**Problem requirements**
Go to the line below containing "ATOM 3 C C ." and print exactly from there through the line containing "ATOM 49 N N", both included. Print nothing else.

>>>>

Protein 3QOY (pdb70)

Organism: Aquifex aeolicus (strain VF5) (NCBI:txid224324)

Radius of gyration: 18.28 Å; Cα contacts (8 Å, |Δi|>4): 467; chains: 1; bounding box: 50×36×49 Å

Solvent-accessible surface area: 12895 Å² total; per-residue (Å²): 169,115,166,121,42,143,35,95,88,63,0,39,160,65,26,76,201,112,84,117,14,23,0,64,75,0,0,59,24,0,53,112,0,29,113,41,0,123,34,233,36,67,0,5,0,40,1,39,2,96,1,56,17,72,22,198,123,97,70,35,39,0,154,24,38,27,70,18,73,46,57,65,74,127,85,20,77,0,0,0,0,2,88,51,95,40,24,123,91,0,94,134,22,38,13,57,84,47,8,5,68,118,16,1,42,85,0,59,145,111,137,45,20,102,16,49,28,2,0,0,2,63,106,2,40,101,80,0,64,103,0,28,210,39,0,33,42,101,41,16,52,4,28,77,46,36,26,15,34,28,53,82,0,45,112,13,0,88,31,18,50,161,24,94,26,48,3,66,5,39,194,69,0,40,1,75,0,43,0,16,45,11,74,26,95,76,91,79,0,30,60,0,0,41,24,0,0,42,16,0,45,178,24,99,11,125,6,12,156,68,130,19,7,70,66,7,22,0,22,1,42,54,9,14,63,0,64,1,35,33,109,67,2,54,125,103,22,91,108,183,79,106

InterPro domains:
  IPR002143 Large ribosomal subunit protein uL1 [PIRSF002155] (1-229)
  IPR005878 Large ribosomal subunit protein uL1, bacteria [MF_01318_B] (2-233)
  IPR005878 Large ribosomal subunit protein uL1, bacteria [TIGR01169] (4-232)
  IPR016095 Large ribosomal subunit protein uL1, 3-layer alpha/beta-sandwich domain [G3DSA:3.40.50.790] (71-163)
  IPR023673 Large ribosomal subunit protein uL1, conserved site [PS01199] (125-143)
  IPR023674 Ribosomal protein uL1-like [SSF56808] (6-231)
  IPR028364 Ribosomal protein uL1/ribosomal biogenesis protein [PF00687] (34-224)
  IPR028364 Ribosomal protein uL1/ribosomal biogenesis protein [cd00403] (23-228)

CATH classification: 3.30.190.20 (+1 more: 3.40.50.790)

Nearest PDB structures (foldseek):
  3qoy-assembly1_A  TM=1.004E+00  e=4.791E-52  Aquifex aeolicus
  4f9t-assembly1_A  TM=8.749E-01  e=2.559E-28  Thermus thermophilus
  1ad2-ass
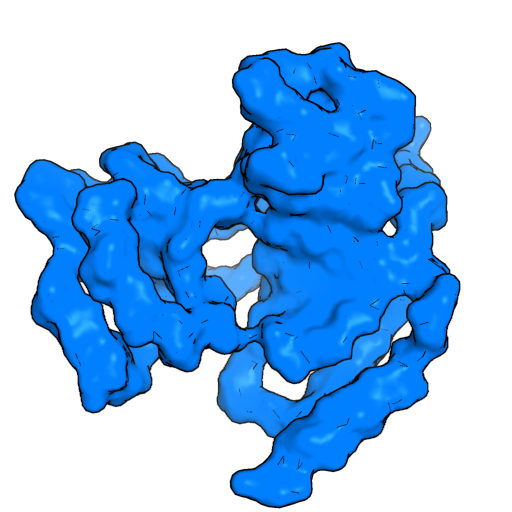embly1_A  TM=8.567E-01  e=2.404E-28  Thermus thermophilus
  4qgb-assembly3_B  TM=8.834E-01  e=1.076E-27  Thermus thermophilus
  4qg3-assembly1_A  TM=6.532E-01  e=2.106E-29  Thermus thermophilus

Structure (mmCIF, N/CA/C/O backbone):
data_3QOY
#
_entry.id   3QOY
#
_cell.length_a   107.490
_cell.length_b   37.520
_cell.length_c   58.970
_cell.angle_alpha   90.00
_cell.angle_beta   110.32
_cell.angle_gamma   90.00
#
_symmetry.space_group_name_H-M   'C 1 2 1'
#
loop_
_entity.id
_entity.type
_entity.pdbx_description
1 polymer '50S ribosomal protein L1'
2 non-polymer 'SULFATE ION'
3 non-polymer 2-AMINO-2-HYDROXYMETHYL-PROPANE-1,3-DIOL
4 non-polymer 'ACETIC ACID'
5 water water
#
loop_
_atom_site.group_PDB
_atom_site.id
_atom_site.type_symbol
_atom_site.label_atom_id
_atom_site.label_alt_id
_atom_site.label_comp_id
_atom_site.label_asym_id
_atom_site.label_entity_id
_atom_site.label_seq_id
_atom_site.pdbx_PDB_ins_code
_atom_site.Cartn_x
_atom_site.Cartn_y
_atom_site.Cartn_z
_atom_site.occupancy
_atom_site.B_iso_or_equiv
_atom_site.auth_seq_id
_atom_site.auth_comp_id
_atom_site.auth_asym_id
_atom_site.auth_atom_id
_atom_site.pdbx_PDB_model_num
ATOM 1 N N . MET A 1 1 ? -44.246 9.537 -6.264 1.00 53.14 1 MET A N 1
ATOM 2 C CA . MET A 1 1 ? -44.081 10.167 -7.545 1.00 61.43 1 MET A CA 1
ATOM 3 C C . MET A 1 1 ? -44.088 9.163 -8.679 1.00 58.49 1 MET A C 1
ATOM 4 O O . MET A 1 1 ? -43.044 8.764 -9.162 1.00 58.66 1 MET A O 1
ATOM 9 N N . ALA A 1 2 ? -45.240 8.830 -9.181 1.00 44.05 2 ALA A N 1
ATOM 10 C CA . ALA A 1 2 ? -45.284 7.825 -10.167 1.00 39.01 2 ALA A CA 1
ATOM 11 C C . ALA A 1 2 ? -44.581 8.390 -11.424 1.00 59.25 2 ALA A C 1
ATOM 12 O O . ALA A 1 2 ? -44.600 7.782 -12.481 1.00 51.39 2 ALA A O 1
ATOM 14 N N . ARG A 1 3 ? -43.850 9.490 -11.264 1.00 50.53 3 ARG A N 1
ATOM 15 C CA . ARG A 1 3 ? -43.040 10.042 -12.351 1.00 51.47 3 ARG A CA 1
ATOM 16 C C . ARG A 1 3 ? -41.579 9.532 -12.424 1.00 40.06 3 ARG A C 1
ATOM 17 O O . ARG A 1 3 ? -41.058 9.294 -13.512 1.00 39.03 3 ARG A O 1
ATOM 25 N N . ARG A 1 4 ? -40.925 9.355 -11.278 1.00 44.85 4 ARG A N 1
ATOM 26 C CA . ARG A 1 4 ? -39.472 9.131 -11.258 1.00 32.89 4 ARG A CA 1
ATOM 27 C C . ARG A 1 4 ? -38.967 7.912 -12.027 1.00 30.50 4 ARG A C 1
ATOM 28 O O . ARG A 1 4 ? -37.831 7.924 -12.516 1.00 28.80 4 ARG A O 1
ATOM 36 N N . GLY A 1 5 ? -39.793 6.868 -12.115 1.00 36.55 5 GLY A N 1
ATOM 37 C CA . GLY A 1 5 ? -39.404 5.613 -12.754 1.00 25.97 5 GLY A CA 1
ATOM 38 C C . GLY A 1 5 ? -39.579 5.619 -14.259 1.00 31.21 5 GLY A C 1
ATOM 39 O O . GLY A 1 5 ? -38.800 5.010 -14.992 1.00 22.66 5 GLY A O 1
ATOM 40 N N . LYS A 1 6 ? -40.621 6.309 -14.714 1.00 33.39 6 LYS A N 1
ATOM 41 C CA . LYS A 1 6 ? -40.806 6.572 -16.127 1.00 28.27 6 LYS A CA 1
ATOM 42 C C . LYS A 1 6 ? -39.544 7.276 -16.615 1.00 32.28 6 LYS A C 1
ATOM 43 O O . LYS A 1 6 ? -39.002 6.957 -17.676 1.00 25.39 6 LYS A O 1
ATOM 49 N N . LYS A 1 7 ? -39.069 8.227 -15.814 1.00 23.60 7 LYS A N 1
ATOM 50 C CA . LYS A 1 7 ? -37.884 8.988 -16.165 1.00 23.16 7 LYS A CA 1
ATOM 51 C C . LYS A 1 7 ? -36.647 8.091 -16.199 1.00 22.65 7 LYS A C 1
ATOM 52 O O . LYS A 1 7 ? -35.759 8.286 -17.026 1.00 23.49 7 LYS A O 1
ATOM 58 N N . TYR A 1 8 ? -36.584 7.107 -15.307 1.00 20.47 8 TYR A N 1
ATOM 59 C CA . TYR A 1 8 ? -35.398 6.264 -15.255 1.00 15.68 8 TYR A CA 1
ATOM 60 C C . TYR A 1 8 ? -35.272 5.402 -16.493 1.00 18.76 8 TYR A C 1
ATOM 61 O O . TYR A 1 8 ? -34.191 5.288 -17.066 1.00 16.81 8 TYR A O 1
ATOM 70 N N . ILE A 1 9 ? -36.373 4.784 -16.905 1.00 21.94 9 ILE A N 1
ATOM 71 C CA . ILE A 1 9 ? -36.323 3.922 -18.076 1.00 17.48 9 ILE A CA 1
ATOM 72 C C . ILE A 1 9 ? -36.131 4.714 -19.367 1.00 16.24 9 ILE A C 1
ATOM 73 O O . ILE A 1 9 ? -35.430 4.268 -20.259 1.00 14.74 9 ILE A O 1
ATOM 78 N N . GLU A 1 10 ? -36.728 5.898 -19.460 1.00 19.63 10 GLU A N 1
ATOM 79 C CA . GLU A 1 10 ? -36.490 6.753 -20.615 1.00 16.71 10 GLU A CA 1
ATOM 80 C C . GLU A 1 10 ? -34.995 7.037 -20.730 1.00 21.96 10 GLU A C 1
ATOM 81 O O . GLU A 1 10 ? -34.403 6.977 -21.804 1.00 13.46 10 GLU A O 1
ATOM 87 N N . ALA A 1 11 ? -34.387 7.382 -19.606 1.00 20.56 11 ALA A N 1
ATOM 88 C CA . ALA A 1 11 ? -32.965 7.679 -19.604 1.00 17.91 11 ALA A CA 1
ATOM 89 C C . ALA A 1 11 ? -32.154 6.435 -20.010 1.00 11.41 11 ALA A C 1
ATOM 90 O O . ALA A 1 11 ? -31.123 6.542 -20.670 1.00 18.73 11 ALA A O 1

<<<<

**Task result**
ATOM 3 C C . MET A 1 1 ? -44.088 9.163 -8.679 1.00 58.49 1 MET A C 1
ATOM 4 O O . MET A 1 1 ? -43.044 8.764 -9.162 1.00 58.66 1 MET A O 1
ATOM 9 N N . ALA A 1 2 ? -45.240 8.830 -9.181 1.00 44.05 2 ALA A N 1
ATOM 10 C CA . ALA A 1 2 ? -45.284 7.825 -10.167 1.00 39.01 2 ALA A CA 1
ATOM 11 C C . ALA A 1 2 ? -44.581 8.390 -11.424 1.00 59.25 2 ALA A C 1
ATOM 12 O O . ALA A 1 2 ? -44.600 7.782 -12.481 1.00 51.39 2 ALA A O 1
ATOM 14 N N . ARG A 1 3 ? -43.850 9.490 -11.264 1.00 50.53 3 ARG A N 1
ATOM 15 C CA . ARG A 1 3 ? -43.040 10.042 -12.351 1.00 51.47 3 ARG A CA 1
ATOM 16 C C . ARG A 1 3 ? -41.579 9.532 -12.424 1.00 40.06 3 ARG A C 1
ATOM 17 O O . ARG A 1 3 ? -41.058 9.294 -13.512 1.00 39.03 3 ARG A O 1
ATOM 25 N N . ARG A 1 4 ? -40.925 9.355 -11.278 1.00 44.85 4 ARG A N 1
ATOM 26 C CA . ARG A 1 4 ? -39.472 9.131 -11.258 1.00 32.89 4 ARG A CA 1
ATOM 27 C C . ARG A 1 4 ? -38.967 7.912 -12.027 1.00 30.50 4 ARG A C 1
ATOM 28 O O . ARG A 1 4 ? -37.831 7.924 -12.516 1.00 28.80 4 ARG A O 1
ATOM 36 N N . GLY A 1 5 ? -39.793 6.868 -12.115 1.00 36.55 5 GLY A N 1
ATOM 37 C CA . GLY A 1 5 ? -39.404 5.613 -12.754 1.00 25.97 5 GLY A CA 1
ATOM 38 C C . GLY A 1 5 ? -39.579 5.619 -14.259 1.00 31.21 5 GLY A C 1
ATOM 39 O O . GLY A 1 5 ? -38.800 5.010 -14.992 1.00 22.66 5 GLY A O 1
ATOM 40 N N . LYS A 1 6 ? -40.621 6.309 -14.714 1.00 33.39 6 LYS A N 1
ATOM 41 C CA . LYS A 1 6 ? -40.806 6.572 -16.127 1.00 28.27 6 LYS A CA 1
ATOM 42 C C . LYS A 1 6 ? -39.544 7.276 -16.615 1.00 32.28 6 LYS A C 1
ATOM 43 O O . LYS A 1 6 ? -39.002 6.957 -17.676 1.00 25.39 6 LYS A O 1
ATOM 49 N N . LYS A 1 7 ? -39.069 8.227 -15.814 1.00 23.60 7 LYS A N 1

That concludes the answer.